What is being asked: Since only part of the material below is wanted, output exactly the lines from the one with "ATOM 128 O O" up to and including the one with "ATOM 166 N N".

Material for the task:
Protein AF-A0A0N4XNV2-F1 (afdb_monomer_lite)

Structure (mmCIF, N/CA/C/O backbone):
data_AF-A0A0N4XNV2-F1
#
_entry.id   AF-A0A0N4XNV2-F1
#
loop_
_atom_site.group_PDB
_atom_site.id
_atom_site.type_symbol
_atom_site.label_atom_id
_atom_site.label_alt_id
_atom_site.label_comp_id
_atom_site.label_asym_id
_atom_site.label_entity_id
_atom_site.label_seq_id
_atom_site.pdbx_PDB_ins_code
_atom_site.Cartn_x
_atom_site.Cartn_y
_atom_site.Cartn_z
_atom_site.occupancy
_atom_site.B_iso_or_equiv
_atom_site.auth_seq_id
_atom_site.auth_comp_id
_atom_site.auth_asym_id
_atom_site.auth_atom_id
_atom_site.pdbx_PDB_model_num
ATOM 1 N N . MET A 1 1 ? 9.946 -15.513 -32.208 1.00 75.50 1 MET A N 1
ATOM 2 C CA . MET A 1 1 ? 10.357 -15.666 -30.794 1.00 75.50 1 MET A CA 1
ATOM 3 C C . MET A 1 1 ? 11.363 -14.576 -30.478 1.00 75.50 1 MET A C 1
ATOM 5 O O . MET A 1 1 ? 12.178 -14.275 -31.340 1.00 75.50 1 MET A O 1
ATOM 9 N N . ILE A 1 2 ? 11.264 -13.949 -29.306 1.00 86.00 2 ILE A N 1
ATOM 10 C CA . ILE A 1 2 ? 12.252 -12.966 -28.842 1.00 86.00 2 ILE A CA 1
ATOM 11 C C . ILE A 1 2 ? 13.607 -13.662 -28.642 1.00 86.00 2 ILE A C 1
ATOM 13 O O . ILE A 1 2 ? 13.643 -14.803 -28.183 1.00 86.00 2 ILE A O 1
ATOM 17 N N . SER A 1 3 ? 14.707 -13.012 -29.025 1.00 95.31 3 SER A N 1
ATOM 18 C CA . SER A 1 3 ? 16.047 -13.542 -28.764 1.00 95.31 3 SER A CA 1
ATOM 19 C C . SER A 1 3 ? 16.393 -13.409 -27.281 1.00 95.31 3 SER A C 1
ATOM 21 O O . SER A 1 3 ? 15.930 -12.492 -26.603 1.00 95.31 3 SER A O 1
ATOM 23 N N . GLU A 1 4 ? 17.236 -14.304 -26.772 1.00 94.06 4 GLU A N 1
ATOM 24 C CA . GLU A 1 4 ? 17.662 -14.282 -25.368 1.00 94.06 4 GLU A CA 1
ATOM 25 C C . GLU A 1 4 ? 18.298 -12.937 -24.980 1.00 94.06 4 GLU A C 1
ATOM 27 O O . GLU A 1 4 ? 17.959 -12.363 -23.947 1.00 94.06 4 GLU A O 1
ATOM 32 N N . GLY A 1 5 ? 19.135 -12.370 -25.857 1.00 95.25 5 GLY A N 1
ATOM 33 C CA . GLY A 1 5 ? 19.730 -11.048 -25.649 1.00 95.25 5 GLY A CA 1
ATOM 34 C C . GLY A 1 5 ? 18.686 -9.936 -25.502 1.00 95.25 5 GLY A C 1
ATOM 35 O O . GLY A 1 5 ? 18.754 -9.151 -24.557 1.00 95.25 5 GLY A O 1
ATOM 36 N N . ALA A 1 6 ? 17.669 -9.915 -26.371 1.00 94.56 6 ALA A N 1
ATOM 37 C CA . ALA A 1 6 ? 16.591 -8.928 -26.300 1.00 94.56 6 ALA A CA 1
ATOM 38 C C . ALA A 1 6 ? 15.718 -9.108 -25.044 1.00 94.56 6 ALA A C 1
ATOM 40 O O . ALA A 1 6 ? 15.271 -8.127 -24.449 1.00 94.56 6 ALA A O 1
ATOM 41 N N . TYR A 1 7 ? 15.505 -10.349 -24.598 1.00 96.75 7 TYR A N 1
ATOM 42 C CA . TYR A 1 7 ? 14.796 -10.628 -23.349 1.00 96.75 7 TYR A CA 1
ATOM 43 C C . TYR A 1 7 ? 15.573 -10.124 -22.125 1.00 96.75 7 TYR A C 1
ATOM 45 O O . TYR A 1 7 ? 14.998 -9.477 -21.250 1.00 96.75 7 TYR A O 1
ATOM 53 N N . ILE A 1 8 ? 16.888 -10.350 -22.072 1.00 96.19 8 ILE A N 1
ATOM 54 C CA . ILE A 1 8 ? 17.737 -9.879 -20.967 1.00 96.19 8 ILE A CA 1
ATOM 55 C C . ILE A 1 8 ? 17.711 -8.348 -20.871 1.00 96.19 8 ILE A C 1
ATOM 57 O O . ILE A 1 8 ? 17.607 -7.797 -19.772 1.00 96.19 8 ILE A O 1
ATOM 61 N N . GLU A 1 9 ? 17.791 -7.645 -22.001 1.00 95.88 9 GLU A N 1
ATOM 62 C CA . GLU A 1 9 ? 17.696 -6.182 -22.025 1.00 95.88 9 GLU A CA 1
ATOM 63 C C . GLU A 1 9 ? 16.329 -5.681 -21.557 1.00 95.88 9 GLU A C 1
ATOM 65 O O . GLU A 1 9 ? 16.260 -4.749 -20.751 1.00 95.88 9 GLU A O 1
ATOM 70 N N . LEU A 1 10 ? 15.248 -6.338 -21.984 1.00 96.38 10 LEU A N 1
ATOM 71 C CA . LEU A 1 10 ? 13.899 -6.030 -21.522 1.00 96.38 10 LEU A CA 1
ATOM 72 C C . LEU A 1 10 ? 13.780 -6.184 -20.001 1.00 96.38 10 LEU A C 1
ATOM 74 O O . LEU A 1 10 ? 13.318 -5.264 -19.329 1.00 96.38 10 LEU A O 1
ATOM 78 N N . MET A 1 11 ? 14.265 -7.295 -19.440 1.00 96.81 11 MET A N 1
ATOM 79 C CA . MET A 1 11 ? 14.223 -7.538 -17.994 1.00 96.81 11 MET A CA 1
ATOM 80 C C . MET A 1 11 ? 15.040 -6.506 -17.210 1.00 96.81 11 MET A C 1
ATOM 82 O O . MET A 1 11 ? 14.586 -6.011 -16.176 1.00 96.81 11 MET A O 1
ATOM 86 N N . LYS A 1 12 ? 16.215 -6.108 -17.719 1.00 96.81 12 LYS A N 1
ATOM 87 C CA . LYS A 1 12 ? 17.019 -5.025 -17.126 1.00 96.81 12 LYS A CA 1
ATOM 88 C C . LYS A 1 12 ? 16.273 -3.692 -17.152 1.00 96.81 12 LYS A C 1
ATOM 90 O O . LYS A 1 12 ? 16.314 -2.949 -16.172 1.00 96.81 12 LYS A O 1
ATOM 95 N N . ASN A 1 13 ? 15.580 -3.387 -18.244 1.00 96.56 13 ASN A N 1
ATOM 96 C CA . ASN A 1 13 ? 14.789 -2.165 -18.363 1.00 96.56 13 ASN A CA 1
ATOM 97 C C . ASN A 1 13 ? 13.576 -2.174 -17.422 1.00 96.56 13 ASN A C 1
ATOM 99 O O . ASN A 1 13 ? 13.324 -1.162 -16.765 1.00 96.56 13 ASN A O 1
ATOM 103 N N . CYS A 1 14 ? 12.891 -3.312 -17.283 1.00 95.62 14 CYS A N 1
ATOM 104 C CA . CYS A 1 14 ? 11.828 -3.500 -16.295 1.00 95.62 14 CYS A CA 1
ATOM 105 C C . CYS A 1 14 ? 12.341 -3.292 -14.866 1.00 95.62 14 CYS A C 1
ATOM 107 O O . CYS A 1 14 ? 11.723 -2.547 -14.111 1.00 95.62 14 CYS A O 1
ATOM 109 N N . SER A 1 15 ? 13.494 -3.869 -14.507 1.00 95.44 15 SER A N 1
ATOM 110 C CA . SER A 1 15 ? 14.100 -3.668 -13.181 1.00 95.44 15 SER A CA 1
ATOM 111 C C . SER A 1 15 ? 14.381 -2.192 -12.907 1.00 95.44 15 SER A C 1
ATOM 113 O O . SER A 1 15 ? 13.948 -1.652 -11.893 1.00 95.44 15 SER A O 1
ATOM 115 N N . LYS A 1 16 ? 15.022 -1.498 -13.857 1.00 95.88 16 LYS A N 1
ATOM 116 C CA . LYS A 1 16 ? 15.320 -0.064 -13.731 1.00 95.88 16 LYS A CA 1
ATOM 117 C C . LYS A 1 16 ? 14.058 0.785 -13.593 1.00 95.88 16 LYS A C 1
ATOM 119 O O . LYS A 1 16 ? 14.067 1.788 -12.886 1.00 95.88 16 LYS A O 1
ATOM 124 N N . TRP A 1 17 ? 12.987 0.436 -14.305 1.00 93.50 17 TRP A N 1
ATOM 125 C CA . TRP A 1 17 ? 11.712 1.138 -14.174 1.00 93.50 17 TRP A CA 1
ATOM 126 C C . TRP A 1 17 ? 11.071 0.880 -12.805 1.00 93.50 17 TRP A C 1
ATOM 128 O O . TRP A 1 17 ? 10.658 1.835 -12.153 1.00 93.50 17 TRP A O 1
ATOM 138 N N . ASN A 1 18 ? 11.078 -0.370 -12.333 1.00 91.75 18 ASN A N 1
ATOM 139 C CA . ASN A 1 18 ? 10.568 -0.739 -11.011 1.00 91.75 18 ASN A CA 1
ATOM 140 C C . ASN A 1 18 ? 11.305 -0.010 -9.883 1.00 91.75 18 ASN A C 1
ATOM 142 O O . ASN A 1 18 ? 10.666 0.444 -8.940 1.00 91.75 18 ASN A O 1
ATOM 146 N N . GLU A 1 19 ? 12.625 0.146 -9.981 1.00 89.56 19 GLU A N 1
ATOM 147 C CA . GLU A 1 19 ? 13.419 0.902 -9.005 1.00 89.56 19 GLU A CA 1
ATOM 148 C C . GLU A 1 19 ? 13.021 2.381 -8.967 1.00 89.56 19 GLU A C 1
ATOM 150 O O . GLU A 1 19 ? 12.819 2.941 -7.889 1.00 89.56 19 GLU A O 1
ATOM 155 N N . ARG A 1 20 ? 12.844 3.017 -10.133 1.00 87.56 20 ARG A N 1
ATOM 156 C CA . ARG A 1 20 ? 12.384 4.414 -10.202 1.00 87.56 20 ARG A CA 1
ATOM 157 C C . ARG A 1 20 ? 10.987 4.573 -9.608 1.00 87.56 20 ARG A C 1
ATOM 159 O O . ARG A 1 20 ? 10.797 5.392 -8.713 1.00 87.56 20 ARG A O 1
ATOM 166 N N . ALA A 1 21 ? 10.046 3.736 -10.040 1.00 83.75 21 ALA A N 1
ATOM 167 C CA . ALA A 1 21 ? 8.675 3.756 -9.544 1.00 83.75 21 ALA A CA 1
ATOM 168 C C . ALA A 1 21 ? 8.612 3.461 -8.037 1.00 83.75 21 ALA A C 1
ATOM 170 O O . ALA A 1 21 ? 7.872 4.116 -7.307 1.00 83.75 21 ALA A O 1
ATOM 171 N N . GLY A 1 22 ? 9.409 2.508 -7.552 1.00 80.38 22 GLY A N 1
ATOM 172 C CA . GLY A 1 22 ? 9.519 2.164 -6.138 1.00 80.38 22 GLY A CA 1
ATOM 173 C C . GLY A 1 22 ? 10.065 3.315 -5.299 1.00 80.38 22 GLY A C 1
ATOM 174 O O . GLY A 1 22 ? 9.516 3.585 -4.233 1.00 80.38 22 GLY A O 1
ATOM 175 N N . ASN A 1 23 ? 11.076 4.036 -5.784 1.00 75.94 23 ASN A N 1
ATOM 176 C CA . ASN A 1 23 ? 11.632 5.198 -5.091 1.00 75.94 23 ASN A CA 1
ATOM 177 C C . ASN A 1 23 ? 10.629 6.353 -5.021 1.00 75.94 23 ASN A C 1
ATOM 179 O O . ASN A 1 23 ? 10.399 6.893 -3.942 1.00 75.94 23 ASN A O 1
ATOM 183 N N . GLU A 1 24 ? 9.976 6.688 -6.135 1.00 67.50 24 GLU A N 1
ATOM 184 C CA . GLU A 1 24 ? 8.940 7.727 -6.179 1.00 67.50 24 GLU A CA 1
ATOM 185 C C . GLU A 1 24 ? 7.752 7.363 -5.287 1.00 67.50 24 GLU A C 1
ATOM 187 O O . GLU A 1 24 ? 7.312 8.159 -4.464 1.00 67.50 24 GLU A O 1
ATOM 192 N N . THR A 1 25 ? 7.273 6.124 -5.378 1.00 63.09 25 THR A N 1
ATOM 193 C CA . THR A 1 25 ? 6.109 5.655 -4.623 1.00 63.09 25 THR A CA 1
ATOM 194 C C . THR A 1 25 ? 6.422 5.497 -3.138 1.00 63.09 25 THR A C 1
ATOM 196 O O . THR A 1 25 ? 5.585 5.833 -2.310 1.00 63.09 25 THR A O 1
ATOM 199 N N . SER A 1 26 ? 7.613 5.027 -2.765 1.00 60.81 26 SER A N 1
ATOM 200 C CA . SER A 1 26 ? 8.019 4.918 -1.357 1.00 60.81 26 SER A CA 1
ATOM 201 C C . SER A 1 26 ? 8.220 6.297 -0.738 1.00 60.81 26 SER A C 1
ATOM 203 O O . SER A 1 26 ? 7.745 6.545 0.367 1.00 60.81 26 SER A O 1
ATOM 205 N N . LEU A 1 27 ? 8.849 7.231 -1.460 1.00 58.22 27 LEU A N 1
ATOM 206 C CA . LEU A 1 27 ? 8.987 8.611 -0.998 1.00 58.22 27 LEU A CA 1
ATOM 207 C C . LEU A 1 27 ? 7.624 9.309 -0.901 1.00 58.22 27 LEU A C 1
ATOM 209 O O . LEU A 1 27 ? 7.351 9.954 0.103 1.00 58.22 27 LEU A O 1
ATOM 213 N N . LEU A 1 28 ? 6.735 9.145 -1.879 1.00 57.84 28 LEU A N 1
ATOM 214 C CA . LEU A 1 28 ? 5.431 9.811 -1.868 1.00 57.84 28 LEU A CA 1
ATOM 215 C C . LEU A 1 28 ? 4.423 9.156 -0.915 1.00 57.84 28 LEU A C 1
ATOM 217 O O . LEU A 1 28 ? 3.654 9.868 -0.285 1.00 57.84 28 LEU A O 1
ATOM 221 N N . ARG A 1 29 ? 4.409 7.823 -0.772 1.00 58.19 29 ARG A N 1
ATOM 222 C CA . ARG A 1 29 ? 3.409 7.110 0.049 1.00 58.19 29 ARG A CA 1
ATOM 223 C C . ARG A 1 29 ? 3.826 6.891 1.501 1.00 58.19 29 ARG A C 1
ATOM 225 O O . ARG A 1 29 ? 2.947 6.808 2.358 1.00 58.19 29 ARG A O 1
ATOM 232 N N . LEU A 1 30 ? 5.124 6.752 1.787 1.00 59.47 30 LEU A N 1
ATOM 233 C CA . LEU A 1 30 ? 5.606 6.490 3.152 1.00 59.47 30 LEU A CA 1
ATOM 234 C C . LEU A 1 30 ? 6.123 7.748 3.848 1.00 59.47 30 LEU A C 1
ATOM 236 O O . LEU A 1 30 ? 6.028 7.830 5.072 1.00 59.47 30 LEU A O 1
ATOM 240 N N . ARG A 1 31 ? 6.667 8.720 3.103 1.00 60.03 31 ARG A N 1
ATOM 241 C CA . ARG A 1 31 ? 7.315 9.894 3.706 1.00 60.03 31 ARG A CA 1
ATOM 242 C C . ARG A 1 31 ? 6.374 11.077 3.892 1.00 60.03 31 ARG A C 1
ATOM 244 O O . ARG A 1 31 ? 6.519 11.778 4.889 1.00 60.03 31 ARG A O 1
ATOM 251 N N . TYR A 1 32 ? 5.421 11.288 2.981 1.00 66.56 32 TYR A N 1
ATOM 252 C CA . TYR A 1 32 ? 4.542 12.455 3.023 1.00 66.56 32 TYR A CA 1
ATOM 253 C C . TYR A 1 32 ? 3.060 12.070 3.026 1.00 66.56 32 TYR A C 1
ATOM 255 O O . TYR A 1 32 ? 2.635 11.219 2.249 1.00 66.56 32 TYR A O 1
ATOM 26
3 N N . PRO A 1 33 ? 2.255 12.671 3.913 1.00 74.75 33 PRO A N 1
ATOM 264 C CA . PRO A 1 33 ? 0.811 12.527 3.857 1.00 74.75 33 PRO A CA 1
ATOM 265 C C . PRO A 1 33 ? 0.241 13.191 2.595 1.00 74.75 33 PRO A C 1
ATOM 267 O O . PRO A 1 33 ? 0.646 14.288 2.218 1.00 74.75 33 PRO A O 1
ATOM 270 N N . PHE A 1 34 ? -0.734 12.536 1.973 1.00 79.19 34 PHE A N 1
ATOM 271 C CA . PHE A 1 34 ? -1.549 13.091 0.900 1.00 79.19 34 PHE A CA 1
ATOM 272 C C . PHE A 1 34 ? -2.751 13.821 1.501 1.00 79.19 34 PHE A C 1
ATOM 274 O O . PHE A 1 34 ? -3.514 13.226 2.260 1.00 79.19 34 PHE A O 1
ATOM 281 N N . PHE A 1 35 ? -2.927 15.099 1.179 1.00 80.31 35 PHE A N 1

---

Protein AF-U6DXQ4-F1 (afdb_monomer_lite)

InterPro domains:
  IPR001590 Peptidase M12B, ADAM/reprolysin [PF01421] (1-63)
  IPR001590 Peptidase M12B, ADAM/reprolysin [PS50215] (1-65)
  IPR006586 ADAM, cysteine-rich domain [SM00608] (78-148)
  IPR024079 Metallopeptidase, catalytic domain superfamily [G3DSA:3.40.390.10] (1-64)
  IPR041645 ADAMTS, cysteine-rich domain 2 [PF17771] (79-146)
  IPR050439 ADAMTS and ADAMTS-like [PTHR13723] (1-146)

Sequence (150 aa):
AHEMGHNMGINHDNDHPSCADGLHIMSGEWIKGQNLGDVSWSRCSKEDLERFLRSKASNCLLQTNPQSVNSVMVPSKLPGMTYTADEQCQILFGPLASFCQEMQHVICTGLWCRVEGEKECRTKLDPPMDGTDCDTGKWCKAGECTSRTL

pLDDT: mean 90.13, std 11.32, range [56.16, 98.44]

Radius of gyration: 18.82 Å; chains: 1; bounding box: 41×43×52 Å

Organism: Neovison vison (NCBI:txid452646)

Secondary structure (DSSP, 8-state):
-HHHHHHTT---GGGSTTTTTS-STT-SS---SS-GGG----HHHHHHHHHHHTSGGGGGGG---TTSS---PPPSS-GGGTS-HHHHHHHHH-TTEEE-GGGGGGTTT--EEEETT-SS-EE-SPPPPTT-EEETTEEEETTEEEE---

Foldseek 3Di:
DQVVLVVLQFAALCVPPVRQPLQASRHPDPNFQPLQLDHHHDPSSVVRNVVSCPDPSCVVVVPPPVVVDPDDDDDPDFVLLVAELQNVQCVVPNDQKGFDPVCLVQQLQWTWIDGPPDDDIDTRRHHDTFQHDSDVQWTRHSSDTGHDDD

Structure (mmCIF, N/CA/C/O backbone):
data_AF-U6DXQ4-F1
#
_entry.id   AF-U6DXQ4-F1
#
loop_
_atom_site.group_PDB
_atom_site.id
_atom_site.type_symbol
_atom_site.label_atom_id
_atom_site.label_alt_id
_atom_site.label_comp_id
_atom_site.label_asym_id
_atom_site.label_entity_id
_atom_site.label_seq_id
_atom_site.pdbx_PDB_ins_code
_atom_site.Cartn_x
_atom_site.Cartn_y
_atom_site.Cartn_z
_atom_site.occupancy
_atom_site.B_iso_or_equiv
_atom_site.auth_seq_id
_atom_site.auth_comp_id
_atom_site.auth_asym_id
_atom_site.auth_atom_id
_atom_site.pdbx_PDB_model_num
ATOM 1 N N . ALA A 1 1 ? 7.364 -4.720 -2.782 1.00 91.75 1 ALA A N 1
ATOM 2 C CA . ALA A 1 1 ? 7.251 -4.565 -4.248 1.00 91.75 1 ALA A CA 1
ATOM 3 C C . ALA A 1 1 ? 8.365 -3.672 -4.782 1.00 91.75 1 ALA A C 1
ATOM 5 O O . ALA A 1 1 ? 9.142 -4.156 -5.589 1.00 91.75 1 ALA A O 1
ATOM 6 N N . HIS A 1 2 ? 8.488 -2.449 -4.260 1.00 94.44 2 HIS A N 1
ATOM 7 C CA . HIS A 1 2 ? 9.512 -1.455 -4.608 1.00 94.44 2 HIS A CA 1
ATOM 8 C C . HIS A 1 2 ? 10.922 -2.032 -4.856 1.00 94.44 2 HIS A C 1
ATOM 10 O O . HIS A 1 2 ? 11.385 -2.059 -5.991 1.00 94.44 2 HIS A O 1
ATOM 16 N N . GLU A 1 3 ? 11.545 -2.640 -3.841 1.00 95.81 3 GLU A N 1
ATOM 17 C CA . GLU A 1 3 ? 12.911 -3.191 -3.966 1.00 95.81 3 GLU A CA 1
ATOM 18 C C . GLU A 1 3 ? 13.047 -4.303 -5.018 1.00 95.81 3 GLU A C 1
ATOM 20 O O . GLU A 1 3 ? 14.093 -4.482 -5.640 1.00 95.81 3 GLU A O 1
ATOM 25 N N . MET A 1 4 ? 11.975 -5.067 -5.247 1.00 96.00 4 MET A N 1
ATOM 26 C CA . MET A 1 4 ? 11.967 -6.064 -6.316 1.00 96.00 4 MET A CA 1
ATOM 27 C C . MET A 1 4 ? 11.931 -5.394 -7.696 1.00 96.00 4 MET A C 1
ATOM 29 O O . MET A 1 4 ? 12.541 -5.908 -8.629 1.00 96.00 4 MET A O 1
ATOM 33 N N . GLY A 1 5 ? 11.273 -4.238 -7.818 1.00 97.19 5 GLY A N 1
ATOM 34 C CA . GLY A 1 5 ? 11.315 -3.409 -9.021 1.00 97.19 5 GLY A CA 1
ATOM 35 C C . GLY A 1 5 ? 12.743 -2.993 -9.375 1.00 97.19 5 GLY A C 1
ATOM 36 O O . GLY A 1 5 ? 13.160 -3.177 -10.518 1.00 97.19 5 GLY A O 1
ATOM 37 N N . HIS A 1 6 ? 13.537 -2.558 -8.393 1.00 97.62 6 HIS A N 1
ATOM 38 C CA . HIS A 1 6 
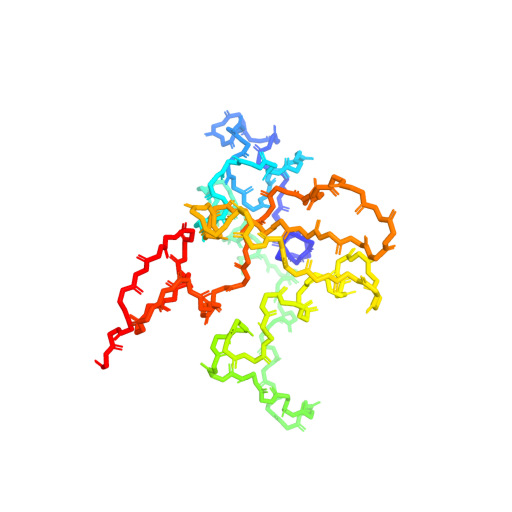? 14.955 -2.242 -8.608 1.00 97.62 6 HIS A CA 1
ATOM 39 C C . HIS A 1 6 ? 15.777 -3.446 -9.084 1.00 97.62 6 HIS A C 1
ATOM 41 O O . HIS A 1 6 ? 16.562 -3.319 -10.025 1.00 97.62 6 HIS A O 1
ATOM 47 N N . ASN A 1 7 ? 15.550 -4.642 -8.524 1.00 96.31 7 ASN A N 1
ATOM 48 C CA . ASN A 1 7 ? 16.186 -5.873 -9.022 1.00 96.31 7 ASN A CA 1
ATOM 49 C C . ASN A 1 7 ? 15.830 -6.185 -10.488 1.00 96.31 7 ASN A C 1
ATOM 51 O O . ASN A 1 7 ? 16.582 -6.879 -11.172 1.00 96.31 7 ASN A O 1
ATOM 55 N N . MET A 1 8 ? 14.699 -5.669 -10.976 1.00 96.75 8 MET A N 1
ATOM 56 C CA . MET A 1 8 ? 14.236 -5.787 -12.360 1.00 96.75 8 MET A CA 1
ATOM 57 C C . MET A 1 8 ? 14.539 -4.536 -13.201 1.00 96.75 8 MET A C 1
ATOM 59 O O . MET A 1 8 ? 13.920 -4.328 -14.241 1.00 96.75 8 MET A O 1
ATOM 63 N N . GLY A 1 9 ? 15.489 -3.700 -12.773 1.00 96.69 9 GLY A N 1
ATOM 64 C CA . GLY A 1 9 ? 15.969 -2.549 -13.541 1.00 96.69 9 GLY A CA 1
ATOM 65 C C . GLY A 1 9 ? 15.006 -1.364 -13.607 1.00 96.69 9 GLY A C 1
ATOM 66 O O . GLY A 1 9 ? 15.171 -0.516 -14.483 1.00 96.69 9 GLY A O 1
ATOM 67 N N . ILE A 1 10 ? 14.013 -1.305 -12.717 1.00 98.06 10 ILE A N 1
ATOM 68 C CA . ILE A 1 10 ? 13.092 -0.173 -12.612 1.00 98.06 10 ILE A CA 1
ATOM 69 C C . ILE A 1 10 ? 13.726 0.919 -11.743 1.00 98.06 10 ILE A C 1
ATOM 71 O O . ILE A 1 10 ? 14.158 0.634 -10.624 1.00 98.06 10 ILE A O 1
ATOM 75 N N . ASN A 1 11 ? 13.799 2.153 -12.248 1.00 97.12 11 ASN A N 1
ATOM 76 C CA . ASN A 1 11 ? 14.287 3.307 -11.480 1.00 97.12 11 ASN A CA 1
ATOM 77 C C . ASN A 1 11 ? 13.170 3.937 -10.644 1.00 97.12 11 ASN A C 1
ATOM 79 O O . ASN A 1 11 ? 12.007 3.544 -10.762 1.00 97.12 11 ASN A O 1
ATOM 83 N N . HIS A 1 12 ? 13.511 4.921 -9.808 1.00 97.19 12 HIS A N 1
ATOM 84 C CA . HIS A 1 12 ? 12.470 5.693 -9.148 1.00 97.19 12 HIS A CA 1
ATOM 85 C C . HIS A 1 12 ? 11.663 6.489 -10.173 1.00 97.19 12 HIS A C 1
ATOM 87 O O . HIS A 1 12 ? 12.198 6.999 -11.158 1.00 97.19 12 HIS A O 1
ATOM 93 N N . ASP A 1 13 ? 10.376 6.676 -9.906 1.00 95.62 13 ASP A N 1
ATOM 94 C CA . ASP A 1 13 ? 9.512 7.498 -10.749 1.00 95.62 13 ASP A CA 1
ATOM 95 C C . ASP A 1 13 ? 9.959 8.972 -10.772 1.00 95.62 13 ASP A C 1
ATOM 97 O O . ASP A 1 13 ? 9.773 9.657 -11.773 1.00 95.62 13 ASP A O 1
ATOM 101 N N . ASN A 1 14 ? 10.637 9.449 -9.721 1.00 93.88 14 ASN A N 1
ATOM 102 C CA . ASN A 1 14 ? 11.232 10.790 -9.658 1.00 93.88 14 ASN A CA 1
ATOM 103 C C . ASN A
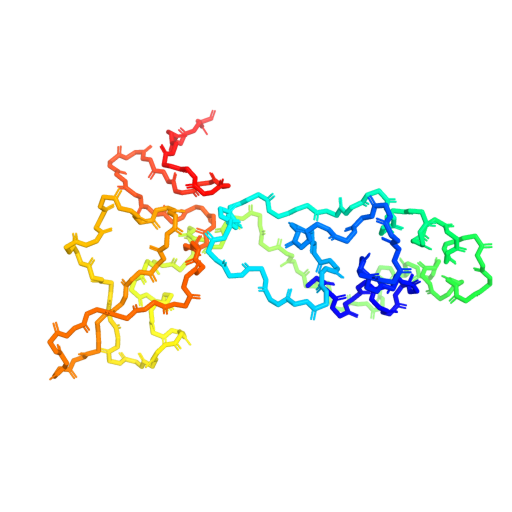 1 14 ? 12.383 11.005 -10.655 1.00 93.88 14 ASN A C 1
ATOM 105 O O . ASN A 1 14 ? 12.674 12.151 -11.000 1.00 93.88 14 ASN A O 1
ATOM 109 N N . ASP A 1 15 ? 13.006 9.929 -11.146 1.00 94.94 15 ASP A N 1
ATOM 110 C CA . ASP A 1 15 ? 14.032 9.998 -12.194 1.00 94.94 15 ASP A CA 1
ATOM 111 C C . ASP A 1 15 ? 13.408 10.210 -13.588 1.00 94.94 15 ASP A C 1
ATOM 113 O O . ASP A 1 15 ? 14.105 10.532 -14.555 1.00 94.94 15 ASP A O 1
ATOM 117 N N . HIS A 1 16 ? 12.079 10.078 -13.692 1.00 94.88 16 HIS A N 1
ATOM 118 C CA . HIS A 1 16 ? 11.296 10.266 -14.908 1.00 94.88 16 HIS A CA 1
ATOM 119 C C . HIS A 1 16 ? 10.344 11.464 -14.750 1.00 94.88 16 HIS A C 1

Solution for this exercise:
ATOM 128 O O . TRP A 1 17 ? 10.658 1.835 -12.153 1.00 93.50 17 TRP A O 1
ATOM 138 N N . ASN A 1 18 ? 11.078 -0.370 -12.333 1.00 91.75 18 ASN A N 1
ATOM 139 C CA . ASN A 1 18 ? 10.568 -0.739 -11.011 1.00 91.75 18 ASN A CA 1
ATOM 140 C C . ASN A 1 18 ? 11.305 -0.010 -9.883 1.00 91.75 18 ASN A C 1
ATOM 142 O O . ASN A 1 18 ? 10.666 0.444 -8.940 1.00 91.75 18 ASN A O 1
ATOM 146 N N . GLU A 1 19 ? 12.625 0.146 -9.981 1.00 89.56 19 GLU A N 1
ATOM 147 C CA . GLU A 1 19 ? 13.419 0.902 -9.005 1.00 89.56 19 GLU A CA 1
ATOM 148 C C . GLU A 1 19 ? 13.021 2.381 -8.967 1.00 89.56 19 GLU A C 1
ATOM 150 O O . GLU A 1 19 ? 12.819 2.941 -7.889 1.00 89.56 19 GLU A O 1
ATOM 155 N N . ARG A 1 20 ? 12.844 3.017 -10.133 1.00 87.56 20 ARG A N 1
ATOM 156 C CA . ARG A 1 20 ? 12.384 4.414 -10.202 1.00 87.56 20 ARG A CA 1
ATOM 157 C C . ARG A 1 20 ? 10.987 4.573 -9.608 1.00 87.56 20 ARG A C 1
ATOM 159 O O . ARG A 1 20 ? 10.797 5.392 -8.713 1.00 87.56 20 ARG A O 1
ATOM 166 N N . ALA A 1 21 ? 10.046 3.736 -10.040 1.00 83.75 21 ALA A N 1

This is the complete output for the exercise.